Генрих прочел вопросы и, хмыкнув, сказал:
— Он не захочет отвечать нам.
— Как это было бы скучно, если бы он захотел этого сразу. — Джанкарло улыбнулся своему немцу: — Сломай его, Генрих. Сломай ему тело и душу.
— С удовольствием.
Генрих фон Золинген удалился. Братья слушали, как на лестнице, ведущей в подвал, затихают его мерные шаги.
* * *
Жан тоже услышал шаги, размеренные и неспешные, и понял: сейчас начнется. Как ни странно, он был даже рад. В течение пяти дней ожидания с ним оставались только его сожаления. Они впивались в его разум больнее, чем веревки — в щиколотки и запястья, обжигали горло желчью, и эта желчь была даже отвратительнее, чем та похлебка, которую в него вливали два раза в день. Бесполезные сожаления — они леденили его сердце сильнее, чем сырой камень выстуживал его тело. И вот теперь он наконец покинет лимб и попадет в ад. Хотя в детстве священники постоянно запугивали его картинами вечного пламени, ожидающего грешников, Жану оно всегда представлялось предпочтительнее того бесконечного «Ничто», которое уготовано ничтожествам, ничего не сделавшим в течение всей своей жизни, ни хорошего, ни дурного. Возможно, он искупит свою вину тем, как встретит ближайшие часы.
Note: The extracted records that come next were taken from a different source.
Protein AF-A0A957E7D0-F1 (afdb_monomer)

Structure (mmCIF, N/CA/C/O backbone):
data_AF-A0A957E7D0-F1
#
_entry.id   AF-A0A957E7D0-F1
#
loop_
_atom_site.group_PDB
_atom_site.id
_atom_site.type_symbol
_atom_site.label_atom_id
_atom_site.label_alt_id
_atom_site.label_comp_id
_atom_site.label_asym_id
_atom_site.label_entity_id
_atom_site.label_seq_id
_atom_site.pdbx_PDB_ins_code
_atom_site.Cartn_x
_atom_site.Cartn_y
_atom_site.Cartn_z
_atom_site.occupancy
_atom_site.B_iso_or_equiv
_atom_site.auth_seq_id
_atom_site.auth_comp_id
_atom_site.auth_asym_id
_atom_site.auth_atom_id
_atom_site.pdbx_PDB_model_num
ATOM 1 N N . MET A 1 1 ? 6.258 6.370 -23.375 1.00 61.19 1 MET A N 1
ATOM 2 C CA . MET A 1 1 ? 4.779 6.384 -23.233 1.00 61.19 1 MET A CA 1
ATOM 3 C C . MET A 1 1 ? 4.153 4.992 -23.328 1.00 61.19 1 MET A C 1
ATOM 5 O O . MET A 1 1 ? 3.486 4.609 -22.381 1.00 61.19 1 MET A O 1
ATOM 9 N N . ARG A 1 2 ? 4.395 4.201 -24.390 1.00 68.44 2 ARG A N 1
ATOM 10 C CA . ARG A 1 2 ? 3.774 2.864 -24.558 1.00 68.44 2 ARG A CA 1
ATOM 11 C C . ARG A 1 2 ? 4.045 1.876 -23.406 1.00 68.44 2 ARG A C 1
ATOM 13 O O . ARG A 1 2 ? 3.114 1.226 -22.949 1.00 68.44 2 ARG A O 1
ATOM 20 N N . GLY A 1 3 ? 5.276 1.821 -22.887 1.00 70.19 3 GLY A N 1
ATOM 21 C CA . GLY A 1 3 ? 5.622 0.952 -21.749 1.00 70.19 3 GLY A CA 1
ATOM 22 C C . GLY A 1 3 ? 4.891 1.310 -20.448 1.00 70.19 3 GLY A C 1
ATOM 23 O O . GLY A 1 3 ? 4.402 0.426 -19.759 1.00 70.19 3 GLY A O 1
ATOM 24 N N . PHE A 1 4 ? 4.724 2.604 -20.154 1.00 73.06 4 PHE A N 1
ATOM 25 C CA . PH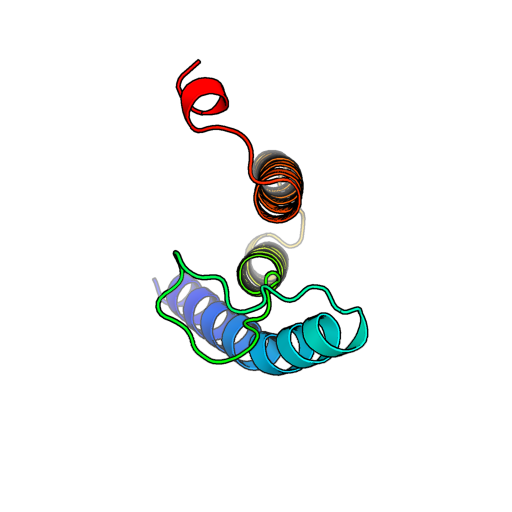E A 1 4 ? 3.998 3.058 -18.960 1.00 73.06 4 PHE A CA 1
ATOM 26 C C . PHE A 1 4 ? 2.508 2.705 -19.007 1.00 73.06 4 PHE A C 1
ATOM 28 O O . PHE A 1 4 ? 1.940 2.337 -17.985 1.00 73.06 4 PHE A O 1
ATOM 35 N N . LEU A 1 5 ? 1.888 2.763 -20.192 1.00 80.62 5 LEU A N 1
ATOM 36 C CA . LEU A 1 5 ? 0.495 2.352 -20.371 1.00 80.62 5 LEU A CA 1
ATOM 37 C C . LEU A 1 5 ? 0.317 0.850 -20.102 1.00 80.62 5 LEU A C 1
ATOM 39 O O . LEU A 1 5 ? -0.615 0.463 -19.407 1.00 80.62 5 LEU A O 1
ATOM 43 N N . ALA A 1 6 ? 1.231 0.014 -20.606 1.00 76.62 6 ALA A N 1
ATOM 44 C CA . ALA A 1 6 ? 1.203 -1.426 -20.355 1.00 76.62 6 ALA A CA 1
ATOM 45 C C . ALA A 1 6 ? 1.347 -1.738 -18.859 1.00 7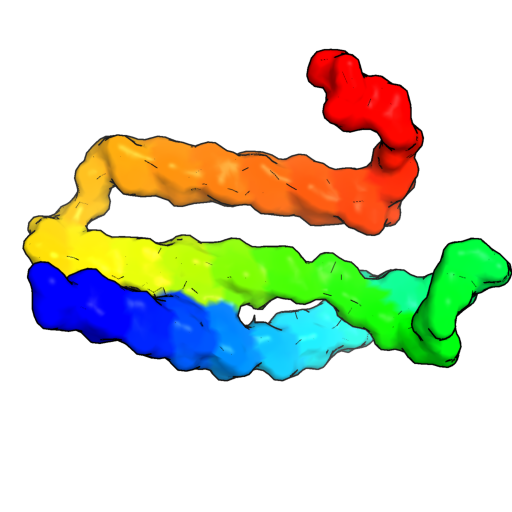6.62 6 ALA A C 1
ATOM 47 O O . ALA A 1 6 ? 0.558 -2.505 -18.315 1.00 76.62 6 ALA A O 1
ATOM 48 N N . VAL A 1 7 ? 2.290 -1.082 -18.176 1.00 75.44 7 VAL A N 1
ATOM 49 C CA . VAL A 1 7 ? 2.473 -1.215 -16.722 1.00 75.44 7 VAL A CA 1
ATOM 50 C C . VAL A 1 7 ? 1.217 -0.789 -15.960 1.00 75.44 7 VAL A C 1
ATOM 52 O O . VAL A 1 7 ? 0.786 -1.499 -15.058 1.00 75.44 7 VAL A O 1
ATOM 55 N N . PHE A 1 8 ? 0.591 0.326 -16.344 1.00 79.56 8 PHE A N 1
ATOM 56 C CA . PHE A 1 8 ? -0.653 0.788 -15.727 1.00 79.56 8 PHE A CA 1
ATOM 57 C C . PHE A 1 8 ? -1.798 -0.220 -15.896 1.00 79.56 8 PHE A C 1
ATOM 59 O O . PHE A 1 8 ? -2.468 -0.558 -14.922 1.00 79.56 8 PHE A O 1
ATOM 66 N N . VAL A 1 9 ? -2.006 -0.734 -17.112 1.00 84.12 9 VAL A N 1
ATOM 67 C CA . VAL A 1 9 ? -3.063 -1.719 -17.391 1.00 84.12 9 VAL A CA 1
ATOM 68 C C . VAL A 1 9 ? -2.820 -3.009 -16.613 1.00 84.12 9 VAL A C 1
ATOM 70 O O . VAL A 1 9 ? -3.753 -3.543 -16.017 1.00 84.12 9 VAL A O 1
ATOM 73 N N . ILE A 1 10 ? -1.573 -3.482 -16.557 1.00 79.38 10 ILE A N 1
ATOM 74 C CA . ILE A 1 10 ? -1.211 -4.649 -15.748 1.00 79.38 10 ILE A CA 1
ATOM 75 C C . ILE A 1 10 ? -1.498 -4.376 -14.267 1.00 79.38 10 ILE A C 1
ATOM 77 O O . ILE A 1 10 ? -2.088 -5.228 -13.610 1.00 79.38 10 ILE A O 1
ATOM 81 N N . ALA A 1 11 ? -1.178 -3.183 -13.757 1.00 76.50 11 ALA A N 1
ATOM 82 C CA . ALA A 1 11 ? -1.401 -2.837 -12.352 1.00 76.50 11 ALA A CA 1
ATOM 83 C C . ALA A 1 11 ? -2.874 -2.853 -11.986 1.00 76.50 11 ALA A C 1
ATOM 85 O O . ALA A 1 11 ? -3.270 -3.407 -10.957 1.00 76.50 11 ALA A O 1
ATOM 86 N N . LEU A 1 12 ? -3.685 -2.273 -12.863 1.00 82.50 12 LEU A N 1
ATOM 87 C CA . LEU A 1 12 ? -5.124 -2.228 -12.709 1.00 82.50 12 LEU A CA 1
ATOM 88 C C . LEU A 1 12 ? -5.712 -3.643 -12.731 1.00 82.50 12 LEU A C 1
ATOM 90 O O . LEU A 1 12 ? -6.490 -3.984 -11.844 1.00 82.50 12 LEU A O 1
ATOM 94 N N . MET A 1 13 ? -5.295 -4.487 -13.680 1.00 83.94 13 MET A N 1
ATOM 95 C CA . MET A 1 13 ? -5.755 -5.875 -13.781 1.00 83.94 13 MET A CA 1
ATOM 96 C C . MET A 1 13 ? -5.339 -6.718 -12.573 1.00 83.94 13 MET A C 1
ATOM 98 O O . MET A 1 13 ? -6.188 -7.372 -11.972 1.00 83.94 13 MET A O 1
ATOM 102 N N . VAL A 1 14 ? -4.063 -6.680 -12.174 1.00 78.12 14 VAL A N 1
ATOM 103 C CA . VAL A 1 14 ? -3.563 -7.424 -11.006 1.00 78.12 14 VAL A CA 1
ATOM 104 C C . VAL A 1 14 ? -4.318 -6.999 -9.752 1.00 78.12 14 VAL A C 1
ATOM 106 O O . VAL A 1 14 ? -4.809 -7.855 -9.020 1.00 78.12 14 VAL A O 1
ATOM 109 N N . THR A 1 15 ? -4.482 -5.694 -9.523 1.00 79.00 15 THR A N 1
ATOM 110 C CA . THR A 1 15 ? -5.199 -5.183 -8.345 1.00 79.00 15 THR A CA 1
ATOM 111 C C . THR A 1 15 ? -6.662 -5.621 -8.358 1.00 79.00 15 THR A C 1
ATOM 113 O O . THR A 1 15 ? -7.137 -6.192 -7.378 1.00 79.00 15 THR A O 1
ATOM 116 N N . ALA A 1 16 ? -7.363 -5.430 -9.480 1.00 83.62 16 ALA A N 1
ATOM 117 C CA . ALA A 1 16 ? -8.768 -5.802 -9.621 1.00 83.62 16 ALA A CA 1
ATOM 118 C C . ALA A 1 16 ? -9.000 -7.304 -9.398 1.00 83.62 16 ALA A C 1
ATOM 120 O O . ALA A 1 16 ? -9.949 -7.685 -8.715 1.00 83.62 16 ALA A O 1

За толстой дубовой дверью раздались голоса, потом в скважине заскрежетал ключ. Когда дверь распахнулась, Жан заморгал и отвернулся. Он не закрывал глаза, но устремил взгляд вниз, чтобы постепенно привыкать к свету. В полной тьме камеры даже слабое пламя фонаря казалось ярким, как солнечный свет на сверкающей поверхности моря.
Фонарь был поставлен на пол, а рядом с ним установили жаровню, принесенную из-за двери. Немного привыкнув к свету, Жан посмотрел на своих тюремщиков. Это были те двое, что кормили его каждый день: рослые, мускулистые животные с неизменной щетиной и сломанными носами, характерными для тосканцев. А с ними пришел Генрих фон Золинген. На его лице, представлявшем сплошную рану, ярко горели глаза, словно он предвкушал возможность заняться любимым делом.
* * *
Генрих опустил на пол мешок, и там зазвенел металл. Повернувшись к Жану, баварец раздвинул останки губ в неком подобии улыбки. С них слетел шепот:
— Я собираюсь тебя уничтожить, француз.
— Попробуй, урод.
Последнее слово было произнесено негромко и спокойно, почти небрежно. В тоне Жана не было и намека на оскорбление — и именно эта простота вызвала наиболее острую реакцию. Немец с силой ударил Жана сапогом в лицо. Хотя Жан и был связан, он все-таки смог уклониться так, что удар пришелся в плечо, поверх синяков и ссадин, полученных во время избиений в Мюнстере. По его телу разлилась мучительная боль. Однако вместе с болью он испытал чувство торжества. Теперь он мог сказать, каким пыточных дел мастером будет Генрих фон Золинген. Злобным. Спокойные палачи действуют более эффективно. А злоба — это оружие, которое можно направить на того, кто ее испытывает. И поскольку другого оружия у Жана не было, он с радостью ухватился за это.
— Привяжите его к стене! — крикнул Генрих.
Его помощники схватили Жана, освободили ему руки и, растянув их, привязали к железным кольцам, закрепленным в камнях стены. Раньше к этим кольцам подвешивали мешки с продуктами, защищая их от крыс. Жану растянули и ноги, обвязав щиколотки веревками и закрепив их на двух тяжелых бочках.
— Разденьте! — прозвучал новый приказ. С пленника сдернули жалкие тряпицы, которые прикрывали его с момента заточения в мюнстерском подземелье.
— Начнем снизу или сверху? Или с середины? У тебя есть какие-нибудь предпочтения, француз?
Голос мучителя чуть дрожал, противореча нарочитому спокойствию вопросов.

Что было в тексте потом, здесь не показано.